(Stored entries)
^^^^^^^^^^^^^^^^

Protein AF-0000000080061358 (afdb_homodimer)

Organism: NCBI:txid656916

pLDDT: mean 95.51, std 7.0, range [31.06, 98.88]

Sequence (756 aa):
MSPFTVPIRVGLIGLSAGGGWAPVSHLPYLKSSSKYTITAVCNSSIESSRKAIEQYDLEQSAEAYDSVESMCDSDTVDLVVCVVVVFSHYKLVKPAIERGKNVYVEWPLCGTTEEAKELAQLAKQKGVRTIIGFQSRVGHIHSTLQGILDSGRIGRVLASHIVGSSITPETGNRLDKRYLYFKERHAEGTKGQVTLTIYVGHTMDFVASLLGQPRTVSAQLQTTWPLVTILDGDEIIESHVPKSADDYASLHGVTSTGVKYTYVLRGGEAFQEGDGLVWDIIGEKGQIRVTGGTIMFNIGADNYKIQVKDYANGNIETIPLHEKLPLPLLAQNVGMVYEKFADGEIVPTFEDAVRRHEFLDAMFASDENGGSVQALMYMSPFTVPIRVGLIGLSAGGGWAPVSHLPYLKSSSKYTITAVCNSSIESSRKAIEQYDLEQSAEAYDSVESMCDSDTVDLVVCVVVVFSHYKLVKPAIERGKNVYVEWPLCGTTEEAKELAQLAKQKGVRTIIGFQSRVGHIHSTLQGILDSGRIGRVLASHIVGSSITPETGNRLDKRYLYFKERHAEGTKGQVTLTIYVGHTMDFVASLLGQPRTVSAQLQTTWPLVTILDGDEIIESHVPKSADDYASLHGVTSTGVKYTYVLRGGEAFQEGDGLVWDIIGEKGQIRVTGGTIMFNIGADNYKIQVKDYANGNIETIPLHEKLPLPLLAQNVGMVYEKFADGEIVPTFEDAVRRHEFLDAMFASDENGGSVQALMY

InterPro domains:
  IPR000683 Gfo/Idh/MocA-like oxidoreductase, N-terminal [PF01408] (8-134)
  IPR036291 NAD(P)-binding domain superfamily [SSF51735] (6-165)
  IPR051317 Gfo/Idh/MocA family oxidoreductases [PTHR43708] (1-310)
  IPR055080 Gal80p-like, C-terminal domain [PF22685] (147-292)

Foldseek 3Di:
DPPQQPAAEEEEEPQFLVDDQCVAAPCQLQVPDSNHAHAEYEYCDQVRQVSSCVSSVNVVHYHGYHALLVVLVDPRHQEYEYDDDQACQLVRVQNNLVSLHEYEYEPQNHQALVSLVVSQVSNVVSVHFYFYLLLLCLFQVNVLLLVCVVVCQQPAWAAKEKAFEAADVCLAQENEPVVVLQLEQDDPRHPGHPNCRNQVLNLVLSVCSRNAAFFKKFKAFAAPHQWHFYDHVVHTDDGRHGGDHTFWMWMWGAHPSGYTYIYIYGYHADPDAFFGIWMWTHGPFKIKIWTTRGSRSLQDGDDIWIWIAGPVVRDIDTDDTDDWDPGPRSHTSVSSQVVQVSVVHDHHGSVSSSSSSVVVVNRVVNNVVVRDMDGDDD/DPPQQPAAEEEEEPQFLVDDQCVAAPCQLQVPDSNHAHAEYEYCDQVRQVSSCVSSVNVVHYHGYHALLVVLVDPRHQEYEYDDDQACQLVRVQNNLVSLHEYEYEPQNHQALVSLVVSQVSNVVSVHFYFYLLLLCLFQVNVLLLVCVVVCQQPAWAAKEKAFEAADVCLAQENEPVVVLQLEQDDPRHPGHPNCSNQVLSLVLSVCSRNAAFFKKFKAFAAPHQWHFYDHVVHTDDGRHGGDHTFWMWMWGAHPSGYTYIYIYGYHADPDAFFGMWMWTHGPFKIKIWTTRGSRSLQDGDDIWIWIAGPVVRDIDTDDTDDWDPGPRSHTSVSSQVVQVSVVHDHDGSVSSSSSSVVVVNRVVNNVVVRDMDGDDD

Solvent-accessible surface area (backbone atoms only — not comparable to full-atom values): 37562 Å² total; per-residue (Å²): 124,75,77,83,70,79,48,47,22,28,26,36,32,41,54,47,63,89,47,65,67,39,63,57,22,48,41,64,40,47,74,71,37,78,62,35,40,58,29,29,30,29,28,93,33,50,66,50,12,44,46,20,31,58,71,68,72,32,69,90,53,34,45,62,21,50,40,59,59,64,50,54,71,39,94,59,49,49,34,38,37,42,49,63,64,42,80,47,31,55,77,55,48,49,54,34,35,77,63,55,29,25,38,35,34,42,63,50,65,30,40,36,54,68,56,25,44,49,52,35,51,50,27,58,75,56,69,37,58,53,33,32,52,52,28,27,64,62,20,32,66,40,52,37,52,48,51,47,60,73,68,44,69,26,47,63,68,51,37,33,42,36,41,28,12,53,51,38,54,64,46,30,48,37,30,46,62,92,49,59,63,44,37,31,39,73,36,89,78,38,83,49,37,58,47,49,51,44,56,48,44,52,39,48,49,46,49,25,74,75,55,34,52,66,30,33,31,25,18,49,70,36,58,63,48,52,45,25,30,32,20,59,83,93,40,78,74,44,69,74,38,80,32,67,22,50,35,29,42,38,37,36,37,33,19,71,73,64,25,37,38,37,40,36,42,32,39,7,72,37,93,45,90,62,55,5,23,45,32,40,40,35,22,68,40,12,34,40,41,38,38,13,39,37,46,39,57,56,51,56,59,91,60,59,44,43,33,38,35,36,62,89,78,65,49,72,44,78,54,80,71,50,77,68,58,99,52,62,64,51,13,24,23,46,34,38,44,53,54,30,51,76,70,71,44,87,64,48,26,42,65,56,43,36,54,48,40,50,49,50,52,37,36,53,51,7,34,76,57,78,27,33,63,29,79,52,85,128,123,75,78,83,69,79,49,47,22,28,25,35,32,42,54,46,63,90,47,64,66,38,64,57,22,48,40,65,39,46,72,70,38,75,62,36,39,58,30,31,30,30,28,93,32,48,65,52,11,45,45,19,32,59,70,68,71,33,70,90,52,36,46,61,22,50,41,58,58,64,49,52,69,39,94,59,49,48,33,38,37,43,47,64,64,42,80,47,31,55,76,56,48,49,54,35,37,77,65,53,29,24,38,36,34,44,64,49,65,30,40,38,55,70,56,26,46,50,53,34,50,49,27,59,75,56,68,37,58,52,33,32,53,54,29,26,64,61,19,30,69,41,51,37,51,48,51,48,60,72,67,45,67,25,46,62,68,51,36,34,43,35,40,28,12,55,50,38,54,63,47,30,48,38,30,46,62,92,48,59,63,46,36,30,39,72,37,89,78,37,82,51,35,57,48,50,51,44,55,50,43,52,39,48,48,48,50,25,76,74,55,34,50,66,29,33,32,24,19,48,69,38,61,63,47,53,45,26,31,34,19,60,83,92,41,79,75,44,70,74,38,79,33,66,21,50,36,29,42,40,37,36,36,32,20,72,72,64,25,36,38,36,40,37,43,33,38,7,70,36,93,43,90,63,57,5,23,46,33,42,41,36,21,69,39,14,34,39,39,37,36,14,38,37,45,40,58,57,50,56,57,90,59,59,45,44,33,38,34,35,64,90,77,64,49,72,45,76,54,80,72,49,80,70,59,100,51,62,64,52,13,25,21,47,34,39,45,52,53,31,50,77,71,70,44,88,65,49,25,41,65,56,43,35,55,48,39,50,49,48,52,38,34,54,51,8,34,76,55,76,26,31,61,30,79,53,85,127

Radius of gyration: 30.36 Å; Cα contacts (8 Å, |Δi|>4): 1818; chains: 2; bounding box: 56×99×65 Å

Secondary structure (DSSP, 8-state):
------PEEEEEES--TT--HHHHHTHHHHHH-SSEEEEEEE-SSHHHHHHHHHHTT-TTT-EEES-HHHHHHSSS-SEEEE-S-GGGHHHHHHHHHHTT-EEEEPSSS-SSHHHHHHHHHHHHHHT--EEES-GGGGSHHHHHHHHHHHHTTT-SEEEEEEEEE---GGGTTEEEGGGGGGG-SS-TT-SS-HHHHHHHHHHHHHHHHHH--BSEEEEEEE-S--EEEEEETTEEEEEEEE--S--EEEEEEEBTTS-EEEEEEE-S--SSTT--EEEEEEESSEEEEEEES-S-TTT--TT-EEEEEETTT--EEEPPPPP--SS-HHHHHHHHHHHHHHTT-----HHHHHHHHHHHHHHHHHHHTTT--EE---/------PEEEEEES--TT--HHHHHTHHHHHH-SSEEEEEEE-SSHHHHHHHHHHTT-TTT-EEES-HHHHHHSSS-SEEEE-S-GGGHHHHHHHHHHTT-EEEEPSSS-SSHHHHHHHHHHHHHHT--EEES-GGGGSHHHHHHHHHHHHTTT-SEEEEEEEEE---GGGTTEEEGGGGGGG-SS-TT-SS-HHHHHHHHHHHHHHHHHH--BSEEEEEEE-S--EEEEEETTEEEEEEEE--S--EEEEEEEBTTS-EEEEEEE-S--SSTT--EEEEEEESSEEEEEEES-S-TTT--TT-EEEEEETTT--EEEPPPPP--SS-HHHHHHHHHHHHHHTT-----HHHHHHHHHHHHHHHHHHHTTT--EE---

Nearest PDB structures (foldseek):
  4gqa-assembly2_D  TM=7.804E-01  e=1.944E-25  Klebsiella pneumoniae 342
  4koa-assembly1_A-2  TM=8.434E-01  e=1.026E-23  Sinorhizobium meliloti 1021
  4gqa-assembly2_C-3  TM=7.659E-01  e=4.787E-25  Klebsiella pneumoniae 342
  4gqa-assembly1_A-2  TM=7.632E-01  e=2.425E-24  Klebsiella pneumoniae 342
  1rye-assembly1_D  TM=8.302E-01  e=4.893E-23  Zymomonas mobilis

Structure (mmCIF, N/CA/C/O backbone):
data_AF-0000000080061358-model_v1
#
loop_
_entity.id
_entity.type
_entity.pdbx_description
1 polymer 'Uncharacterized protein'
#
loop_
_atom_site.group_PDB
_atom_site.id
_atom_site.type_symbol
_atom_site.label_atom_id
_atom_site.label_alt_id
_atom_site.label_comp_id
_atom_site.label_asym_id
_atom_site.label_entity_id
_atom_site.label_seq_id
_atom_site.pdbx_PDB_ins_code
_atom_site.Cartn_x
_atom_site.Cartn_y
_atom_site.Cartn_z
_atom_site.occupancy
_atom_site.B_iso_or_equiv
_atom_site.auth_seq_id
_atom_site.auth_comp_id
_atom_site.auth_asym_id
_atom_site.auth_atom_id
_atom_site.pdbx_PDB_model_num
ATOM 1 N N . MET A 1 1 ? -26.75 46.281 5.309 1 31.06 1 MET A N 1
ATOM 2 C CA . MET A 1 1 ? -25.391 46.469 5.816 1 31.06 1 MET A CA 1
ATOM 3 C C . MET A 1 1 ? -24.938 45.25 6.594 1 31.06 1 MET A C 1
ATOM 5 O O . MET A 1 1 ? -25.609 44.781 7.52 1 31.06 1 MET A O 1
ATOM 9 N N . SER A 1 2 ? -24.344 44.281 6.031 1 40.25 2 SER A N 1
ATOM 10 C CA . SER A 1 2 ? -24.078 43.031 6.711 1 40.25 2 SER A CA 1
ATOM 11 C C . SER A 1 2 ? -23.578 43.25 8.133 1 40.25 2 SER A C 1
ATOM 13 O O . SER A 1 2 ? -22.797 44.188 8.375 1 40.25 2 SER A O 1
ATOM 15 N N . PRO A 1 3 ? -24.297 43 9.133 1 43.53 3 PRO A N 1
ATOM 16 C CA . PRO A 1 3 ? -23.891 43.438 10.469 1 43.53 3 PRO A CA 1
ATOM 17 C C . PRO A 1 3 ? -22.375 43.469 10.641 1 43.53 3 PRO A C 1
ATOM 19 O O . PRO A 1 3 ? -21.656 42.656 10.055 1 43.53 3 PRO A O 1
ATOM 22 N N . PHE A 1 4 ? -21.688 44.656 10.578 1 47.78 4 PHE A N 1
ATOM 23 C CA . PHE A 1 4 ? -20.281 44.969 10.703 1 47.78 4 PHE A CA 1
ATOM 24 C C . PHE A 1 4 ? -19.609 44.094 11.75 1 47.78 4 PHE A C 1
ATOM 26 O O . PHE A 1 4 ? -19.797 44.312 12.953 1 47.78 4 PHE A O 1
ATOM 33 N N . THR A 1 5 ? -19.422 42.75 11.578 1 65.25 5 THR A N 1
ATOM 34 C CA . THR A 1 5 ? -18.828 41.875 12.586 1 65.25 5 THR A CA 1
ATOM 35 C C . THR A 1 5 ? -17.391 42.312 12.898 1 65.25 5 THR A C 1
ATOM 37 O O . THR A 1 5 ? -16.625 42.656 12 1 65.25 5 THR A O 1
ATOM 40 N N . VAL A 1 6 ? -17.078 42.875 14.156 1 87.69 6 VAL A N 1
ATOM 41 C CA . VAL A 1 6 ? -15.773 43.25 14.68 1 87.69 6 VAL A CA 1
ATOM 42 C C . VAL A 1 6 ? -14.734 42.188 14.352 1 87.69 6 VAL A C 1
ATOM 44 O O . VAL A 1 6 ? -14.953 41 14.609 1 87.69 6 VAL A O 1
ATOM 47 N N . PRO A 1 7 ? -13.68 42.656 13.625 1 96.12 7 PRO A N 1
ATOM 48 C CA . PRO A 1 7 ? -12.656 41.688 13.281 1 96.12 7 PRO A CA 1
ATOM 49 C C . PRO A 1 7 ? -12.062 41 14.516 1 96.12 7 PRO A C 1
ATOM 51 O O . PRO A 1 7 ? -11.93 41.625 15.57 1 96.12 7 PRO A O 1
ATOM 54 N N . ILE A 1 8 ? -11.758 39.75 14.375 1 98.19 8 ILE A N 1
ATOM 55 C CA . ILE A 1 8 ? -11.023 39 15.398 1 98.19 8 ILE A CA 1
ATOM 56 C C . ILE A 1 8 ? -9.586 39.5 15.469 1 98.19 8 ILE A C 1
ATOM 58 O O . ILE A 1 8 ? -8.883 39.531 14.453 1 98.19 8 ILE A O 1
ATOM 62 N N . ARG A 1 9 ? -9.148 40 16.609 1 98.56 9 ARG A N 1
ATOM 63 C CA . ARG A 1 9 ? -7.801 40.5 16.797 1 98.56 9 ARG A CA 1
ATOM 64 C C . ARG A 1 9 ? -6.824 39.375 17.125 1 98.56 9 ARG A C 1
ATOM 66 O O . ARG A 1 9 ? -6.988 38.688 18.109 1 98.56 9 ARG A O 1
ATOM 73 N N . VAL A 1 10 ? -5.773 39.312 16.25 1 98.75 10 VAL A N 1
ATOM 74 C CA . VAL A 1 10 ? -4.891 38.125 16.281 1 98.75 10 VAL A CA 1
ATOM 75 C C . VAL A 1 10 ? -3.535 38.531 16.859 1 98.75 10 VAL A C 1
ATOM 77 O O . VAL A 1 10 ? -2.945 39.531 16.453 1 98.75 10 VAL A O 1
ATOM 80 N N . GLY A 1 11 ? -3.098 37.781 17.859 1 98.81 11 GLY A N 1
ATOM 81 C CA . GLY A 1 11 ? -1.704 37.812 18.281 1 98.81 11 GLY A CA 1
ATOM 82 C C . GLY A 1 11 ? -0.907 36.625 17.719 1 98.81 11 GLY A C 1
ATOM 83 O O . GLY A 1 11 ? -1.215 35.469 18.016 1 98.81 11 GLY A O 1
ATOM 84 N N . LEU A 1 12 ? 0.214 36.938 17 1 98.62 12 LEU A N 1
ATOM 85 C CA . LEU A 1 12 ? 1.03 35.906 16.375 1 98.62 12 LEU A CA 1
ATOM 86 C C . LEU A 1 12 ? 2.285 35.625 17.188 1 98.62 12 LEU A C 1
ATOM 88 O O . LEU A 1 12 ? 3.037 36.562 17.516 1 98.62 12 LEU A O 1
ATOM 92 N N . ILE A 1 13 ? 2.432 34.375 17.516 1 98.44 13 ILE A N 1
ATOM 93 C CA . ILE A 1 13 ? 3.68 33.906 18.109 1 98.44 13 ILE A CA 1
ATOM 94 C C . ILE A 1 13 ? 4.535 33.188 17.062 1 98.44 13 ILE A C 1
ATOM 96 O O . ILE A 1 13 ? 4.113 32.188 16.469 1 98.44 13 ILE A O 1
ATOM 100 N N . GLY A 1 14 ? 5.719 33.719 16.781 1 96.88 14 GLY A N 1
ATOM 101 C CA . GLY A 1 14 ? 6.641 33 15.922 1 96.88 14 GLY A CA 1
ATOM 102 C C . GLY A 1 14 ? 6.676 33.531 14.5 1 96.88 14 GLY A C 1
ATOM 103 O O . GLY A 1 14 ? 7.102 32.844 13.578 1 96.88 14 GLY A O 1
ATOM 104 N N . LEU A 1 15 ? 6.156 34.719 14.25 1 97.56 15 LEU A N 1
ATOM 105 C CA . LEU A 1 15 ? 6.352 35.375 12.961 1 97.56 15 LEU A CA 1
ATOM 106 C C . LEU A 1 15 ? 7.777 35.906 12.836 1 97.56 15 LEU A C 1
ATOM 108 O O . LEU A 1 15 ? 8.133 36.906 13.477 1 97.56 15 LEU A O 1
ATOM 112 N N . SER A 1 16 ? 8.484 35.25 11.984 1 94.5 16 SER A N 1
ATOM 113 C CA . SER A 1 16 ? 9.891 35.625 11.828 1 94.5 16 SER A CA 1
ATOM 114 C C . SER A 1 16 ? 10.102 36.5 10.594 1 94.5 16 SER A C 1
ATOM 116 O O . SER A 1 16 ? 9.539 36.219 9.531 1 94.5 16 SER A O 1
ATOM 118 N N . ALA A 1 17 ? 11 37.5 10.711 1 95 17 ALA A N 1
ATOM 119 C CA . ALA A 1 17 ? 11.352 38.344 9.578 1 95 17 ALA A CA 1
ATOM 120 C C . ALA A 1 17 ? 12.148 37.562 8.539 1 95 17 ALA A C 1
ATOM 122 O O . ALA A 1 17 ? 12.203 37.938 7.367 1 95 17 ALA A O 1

^^^^^^^^^^^^^^^^

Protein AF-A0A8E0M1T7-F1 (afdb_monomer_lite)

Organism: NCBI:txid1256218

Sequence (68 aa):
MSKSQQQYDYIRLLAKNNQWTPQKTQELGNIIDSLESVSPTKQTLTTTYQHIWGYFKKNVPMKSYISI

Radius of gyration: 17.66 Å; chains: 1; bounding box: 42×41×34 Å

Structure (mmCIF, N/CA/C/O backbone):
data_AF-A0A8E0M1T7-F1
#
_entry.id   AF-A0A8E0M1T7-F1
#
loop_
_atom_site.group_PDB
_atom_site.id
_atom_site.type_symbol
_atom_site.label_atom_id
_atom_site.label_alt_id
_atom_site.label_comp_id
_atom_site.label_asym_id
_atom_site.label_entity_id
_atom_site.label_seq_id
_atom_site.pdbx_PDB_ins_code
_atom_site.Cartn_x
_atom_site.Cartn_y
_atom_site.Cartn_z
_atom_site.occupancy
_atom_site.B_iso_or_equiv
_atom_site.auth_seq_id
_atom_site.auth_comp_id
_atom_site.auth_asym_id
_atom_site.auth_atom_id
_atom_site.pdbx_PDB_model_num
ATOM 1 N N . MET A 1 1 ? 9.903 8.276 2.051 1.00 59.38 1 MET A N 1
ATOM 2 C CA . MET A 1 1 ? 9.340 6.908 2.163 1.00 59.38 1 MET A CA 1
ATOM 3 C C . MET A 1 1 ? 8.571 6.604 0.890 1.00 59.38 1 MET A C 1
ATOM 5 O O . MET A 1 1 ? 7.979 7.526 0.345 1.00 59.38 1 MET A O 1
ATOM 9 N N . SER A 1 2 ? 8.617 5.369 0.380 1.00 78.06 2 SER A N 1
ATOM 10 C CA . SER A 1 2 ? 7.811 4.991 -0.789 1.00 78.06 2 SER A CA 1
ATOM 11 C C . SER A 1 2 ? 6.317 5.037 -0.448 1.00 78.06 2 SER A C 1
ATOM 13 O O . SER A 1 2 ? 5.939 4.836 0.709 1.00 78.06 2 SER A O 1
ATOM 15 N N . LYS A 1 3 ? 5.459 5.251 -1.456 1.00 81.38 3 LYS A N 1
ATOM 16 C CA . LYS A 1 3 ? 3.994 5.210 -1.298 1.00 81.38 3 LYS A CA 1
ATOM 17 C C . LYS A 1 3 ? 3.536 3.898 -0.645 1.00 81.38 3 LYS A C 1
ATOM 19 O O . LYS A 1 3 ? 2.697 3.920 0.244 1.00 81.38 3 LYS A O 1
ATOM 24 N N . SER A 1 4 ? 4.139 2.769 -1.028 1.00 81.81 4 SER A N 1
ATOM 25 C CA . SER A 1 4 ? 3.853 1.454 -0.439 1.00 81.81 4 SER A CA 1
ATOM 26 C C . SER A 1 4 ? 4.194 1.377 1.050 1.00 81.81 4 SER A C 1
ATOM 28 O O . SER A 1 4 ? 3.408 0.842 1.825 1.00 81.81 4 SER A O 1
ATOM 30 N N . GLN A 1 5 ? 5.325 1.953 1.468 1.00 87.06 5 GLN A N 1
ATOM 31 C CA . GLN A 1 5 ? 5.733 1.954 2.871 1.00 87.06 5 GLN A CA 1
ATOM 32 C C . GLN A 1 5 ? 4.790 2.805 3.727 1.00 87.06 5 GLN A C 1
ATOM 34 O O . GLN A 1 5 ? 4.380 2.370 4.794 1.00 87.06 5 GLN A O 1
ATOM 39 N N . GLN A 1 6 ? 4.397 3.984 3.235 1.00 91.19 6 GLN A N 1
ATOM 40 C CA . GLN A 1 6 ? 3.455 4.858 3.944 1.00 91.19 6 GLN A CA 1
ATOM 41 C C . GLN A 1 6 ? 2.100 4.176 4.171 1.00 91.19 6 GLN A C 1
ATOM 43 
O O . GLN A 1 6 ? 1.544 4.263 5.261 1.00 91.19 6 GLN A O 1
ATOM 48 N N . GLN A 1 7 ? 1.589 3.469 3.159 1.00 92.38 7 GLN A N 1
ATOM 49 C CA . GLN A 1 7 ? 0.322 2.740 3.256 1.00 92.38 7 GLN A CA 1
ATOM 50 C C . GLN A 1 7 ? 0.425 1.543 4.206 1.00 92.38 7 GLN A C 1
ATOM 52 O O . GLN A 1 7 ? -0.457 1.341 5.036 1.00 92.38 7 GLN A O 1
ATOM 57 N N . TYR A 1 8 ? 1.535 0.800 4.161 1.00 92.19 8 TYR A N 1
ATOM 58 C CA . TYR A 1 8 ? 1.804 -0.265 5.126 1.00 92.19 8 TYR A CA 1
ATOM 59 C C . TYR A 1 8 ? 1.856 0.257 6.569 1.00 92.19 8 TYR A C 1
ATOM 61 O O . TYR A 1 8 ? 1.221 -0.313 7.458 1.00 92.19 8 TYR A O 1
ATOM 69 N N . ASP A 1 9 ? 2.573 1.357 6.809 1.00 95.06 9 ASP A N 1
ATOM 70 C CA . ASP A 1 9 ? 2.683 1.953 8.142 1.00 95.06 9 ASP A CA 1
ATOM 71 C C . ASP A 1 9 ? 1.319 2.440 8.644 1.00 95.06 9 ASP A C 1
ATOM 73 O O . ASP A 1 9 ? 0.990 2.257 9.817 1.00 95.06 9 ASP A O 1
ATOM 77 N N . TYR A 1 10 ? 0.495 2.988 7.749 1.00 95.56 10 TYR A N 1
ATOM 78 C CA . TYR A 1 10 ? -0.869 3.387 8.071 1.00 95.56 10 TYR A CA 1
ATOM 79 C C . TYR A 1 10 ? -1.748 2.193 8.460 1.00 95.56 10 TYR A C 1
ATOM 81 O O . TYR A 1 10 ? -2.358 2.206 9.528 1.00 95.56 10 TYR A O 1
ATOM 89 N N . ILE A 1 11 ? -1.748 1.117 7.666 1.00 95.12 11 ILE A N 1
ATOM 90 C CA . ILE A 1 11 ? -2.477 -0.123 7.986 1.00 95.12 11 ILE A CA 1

^^^^^^^^^^^^^^^^

What you need to do. Take the entries above and return only the lines from the one with "ATOM 77 N N" to the one with "ATOM 90 C CA", both included, unchanged.

Response area.
ATOM 77 N N . TYR A 1 10 ? 0.495 2.988 7.749 1.00 95.56 10 TYR A N 1
ATOM 78 C CA . TYR A 1 10 ? -0.869 3.387 8.071 1.00 95.56 10 TYR A CA 1
ATOM 79 C C . TYR A 1 10 ? -1.748 2.193 8.460 1.00 95.56 10 TYR A C 1
ATOM 81 O O . TYR A 1 10 ? -2.358 2.206 9.528 1.00 95.56 10 TYR A O 1
ATOM 89 N N . ILE A 1 11 ? -1.748 1.117 7.666 1.00 95.12 11 ILE A N 1
ATOM 90 C CA . ILE A 1 11 ? -2.477 -0.123 7.986 1.00 95.12 11 ILE A CA 1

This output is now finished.